Repeated pregnant mare serum gonadotropin-mediated oestrous synchronization alters gene expression in the ovaries and reduces reproductive performance in dairy goats.

This study aimed to elucidate the effects of repeated pregnant mare serum gonadotropin (PMSG) treatment for oestrous synchronization (ES) on ovarian gene expression and reproductive parameters in Xinong Saanen dairy goats, the dominant breed of dairy goat in China. The experiment was carried out at the Research Station of Northwest A&F University (NWAFU), China (34°16'N, 108°4'E). Forty-one does were randomly assigned to groups receiving ES treatments thrice every fortnight (3-PMSG group; n = 19), or ES treatment only once simultaneously with the third ES treatment in the 3-PMSG group (1-PMSG group; n = 22) during middle of the breeding season from late July (14 hr light) until late September (12 hr light). ES treatment was performed via intravaginal insertion of a controlled internal drug release (CIDR) device impregnated with 300 mg progesterone (P4), followed by 300 IU PMSG injections 48 hr before CIDR withdrawal.
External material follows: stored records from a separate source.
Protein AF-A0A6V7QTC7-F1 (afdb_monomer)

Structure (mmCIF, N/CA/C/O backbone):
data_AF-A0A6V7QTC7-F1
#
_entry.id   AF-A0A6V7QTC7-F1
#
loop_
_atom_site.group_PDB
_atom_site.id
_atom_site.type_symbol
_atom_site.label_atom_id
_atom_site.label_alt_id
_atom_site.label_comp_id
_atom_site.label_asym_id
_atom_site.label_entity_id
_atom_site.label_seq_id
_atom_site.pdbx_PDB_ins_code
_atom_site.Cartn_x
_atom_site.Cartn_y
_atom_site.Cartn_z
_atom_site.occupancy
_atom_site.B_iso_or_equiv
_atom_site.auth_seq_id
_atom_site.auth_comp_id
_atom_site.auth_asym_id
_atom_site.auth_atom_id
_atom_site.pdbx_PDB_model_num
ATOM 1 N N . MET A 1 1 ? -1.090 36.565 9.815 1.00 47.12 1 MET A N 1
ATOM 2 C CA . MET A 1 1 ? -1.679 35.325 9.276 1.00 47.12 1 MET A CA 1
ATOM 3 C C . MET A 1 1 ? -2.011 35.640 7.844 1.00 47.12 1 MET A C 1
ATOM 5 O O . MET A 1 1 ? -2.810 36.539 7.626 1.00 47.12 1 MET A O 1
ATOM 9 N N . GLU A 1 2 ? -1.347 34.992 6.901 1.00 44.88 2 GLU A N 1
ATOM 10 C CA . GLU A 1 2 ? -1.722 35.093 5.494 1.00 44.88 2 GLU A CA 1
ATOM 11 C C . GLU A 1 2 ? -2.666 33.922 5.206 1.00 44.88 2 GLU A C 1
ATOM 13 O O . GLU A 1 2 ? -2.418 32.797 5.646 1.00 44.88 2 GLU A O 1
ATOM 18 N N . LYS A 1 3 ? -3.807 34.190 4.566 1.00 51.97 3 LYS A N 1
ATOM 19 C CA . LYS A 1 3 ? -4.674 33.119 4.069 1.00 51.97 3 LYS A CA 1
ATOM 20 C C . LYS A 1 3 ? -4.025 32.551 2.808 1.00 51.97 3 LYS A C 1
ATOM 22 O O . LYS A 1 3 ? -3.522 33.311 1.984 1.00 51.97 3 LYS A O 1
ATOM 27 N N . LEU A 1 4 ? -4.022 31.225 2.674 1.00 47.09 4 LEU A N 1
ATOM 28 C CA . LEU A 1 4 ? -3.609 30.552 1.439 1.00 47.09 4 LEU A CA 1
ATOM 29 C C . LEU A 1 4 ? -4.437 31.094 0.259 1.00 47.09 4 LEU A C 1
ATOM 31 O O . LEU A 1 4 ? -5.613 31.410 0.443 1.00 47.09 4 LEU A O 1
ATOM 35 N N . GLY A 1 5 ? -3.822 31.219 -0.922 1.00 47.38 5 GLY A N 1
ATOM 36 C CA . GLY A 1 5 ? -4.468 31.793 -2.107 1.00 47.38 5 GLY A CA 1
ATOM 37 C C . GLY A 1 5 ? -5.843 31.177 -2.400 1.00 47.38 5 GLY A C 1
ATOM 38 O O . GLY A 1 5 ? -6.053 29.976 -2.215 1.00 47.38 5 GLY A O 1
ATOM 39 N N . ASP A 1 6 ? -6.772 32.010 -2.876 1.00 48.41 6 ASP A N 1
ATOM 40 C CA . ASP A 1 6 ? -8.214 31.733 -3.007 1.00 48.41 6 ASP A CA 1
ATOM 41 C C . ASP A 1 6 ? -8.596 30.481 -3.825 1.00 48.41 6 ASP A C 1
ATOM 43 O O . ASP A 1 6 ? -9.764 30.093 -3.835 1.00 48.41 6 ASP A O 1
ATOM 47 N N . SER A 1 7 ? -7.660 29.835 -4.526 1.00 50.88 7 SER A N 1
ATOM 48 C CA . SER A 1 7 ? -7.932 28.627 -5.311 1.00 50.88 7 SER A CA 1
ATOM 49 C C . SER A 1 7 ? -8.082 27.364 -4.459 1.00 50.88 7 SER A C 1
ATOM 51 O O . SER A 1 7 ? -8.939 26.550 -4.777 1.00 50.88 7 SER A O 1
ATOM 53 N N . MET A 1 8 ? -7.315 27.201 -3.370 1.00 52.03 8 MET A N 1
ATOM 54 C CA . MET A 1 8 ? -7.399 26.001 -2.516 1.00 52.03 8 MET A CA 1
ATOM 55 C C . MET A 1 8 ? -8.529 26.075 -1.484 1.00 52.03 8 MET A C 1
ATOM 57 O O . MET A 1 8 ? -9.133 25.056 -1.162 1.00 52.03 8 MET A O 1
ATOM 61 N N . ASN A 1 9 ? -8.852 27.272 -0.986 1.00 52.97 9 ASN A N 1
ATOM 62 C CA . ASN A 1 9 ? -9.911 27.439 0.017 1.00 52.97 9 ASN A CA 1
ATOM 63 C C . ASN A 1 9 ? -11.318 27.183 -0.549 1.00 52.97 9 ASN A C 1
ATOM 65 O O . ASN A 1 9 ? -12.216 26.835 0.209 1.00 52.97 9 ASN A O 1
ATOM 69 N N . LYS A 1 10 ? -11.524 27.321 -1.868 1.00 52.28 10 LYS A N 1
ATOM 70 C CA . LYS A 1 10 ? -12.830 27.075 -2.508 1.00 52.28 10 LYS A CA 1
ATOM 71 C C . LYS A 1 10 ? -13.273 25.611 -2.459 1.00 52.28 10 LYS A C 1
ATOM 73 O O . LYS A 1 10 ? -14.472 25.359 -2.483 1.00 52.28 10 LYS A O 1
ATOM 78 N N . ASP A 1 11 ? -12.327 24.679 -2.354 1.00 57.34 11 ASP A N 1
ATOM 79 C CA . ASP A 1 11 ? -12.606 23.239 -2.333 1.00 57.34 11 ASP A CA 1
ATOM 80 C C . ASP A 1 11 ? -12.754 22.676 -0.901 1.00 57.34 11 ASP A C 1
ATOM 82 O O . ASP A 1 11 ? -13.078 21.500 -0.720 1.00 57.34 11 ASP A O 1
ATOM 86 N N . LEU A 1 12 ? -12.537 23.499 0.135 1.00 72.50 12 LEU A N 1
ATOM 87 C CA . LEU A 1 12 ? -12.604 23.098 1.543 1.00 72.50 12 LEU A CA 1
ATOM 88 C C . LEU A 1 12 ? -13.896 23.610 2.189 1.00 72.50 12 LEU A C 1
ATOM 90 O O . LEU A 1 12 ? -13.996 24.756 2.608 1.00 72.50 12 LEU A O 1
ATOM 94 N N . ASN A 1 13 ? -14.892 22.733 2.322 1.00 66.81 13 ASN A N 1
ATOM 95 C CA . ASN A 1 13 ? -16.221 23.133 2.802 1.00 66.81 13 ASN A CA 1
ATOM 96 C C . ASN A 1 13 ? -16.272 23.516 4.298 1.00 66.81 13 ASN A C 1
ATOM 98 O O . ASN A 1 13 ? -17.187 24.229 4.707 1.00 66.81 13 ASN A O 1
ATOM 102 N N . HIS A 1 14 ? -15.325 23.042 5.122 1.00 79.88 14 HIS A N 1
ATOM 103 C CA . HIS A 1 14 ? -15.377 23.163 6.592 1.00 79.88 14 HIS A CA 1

Oestrus was monitored using vasectomized bucks. Ovaries of three goats in oestrus from both groups were harvested for morphological examination and RNA sequencing (RNA-Seq). Then, all the oestrous goats in the 1-PMSG (n = 21) and 3-PMSG (n = 11) groups were artificially inseminated twice. The 3-PMSG group showed reduced oestrous rate (57.89%), pregnancy rate (31.58%) and litter size (1.17) compared, respectively, with 95.45%, 68.18% and 1.67 for 1-PMSG group (p < 0.05). However, no differences were found in the ovarian morphology between the 1-PMSG and 3-PMSG groups (p > 0.05). RNA-Seq revealed 114 differentially expressed genes (DEGs) in the ovaries of the 3-PMSG group, among which GCG, FSTL3, TET3 and AQP3 were deemed novel and promising candidate genes for regulating fertility. The present study indicates that the three-time PMSG treatment dysregulated several ovarian genes, thereby reducing reproductive performance.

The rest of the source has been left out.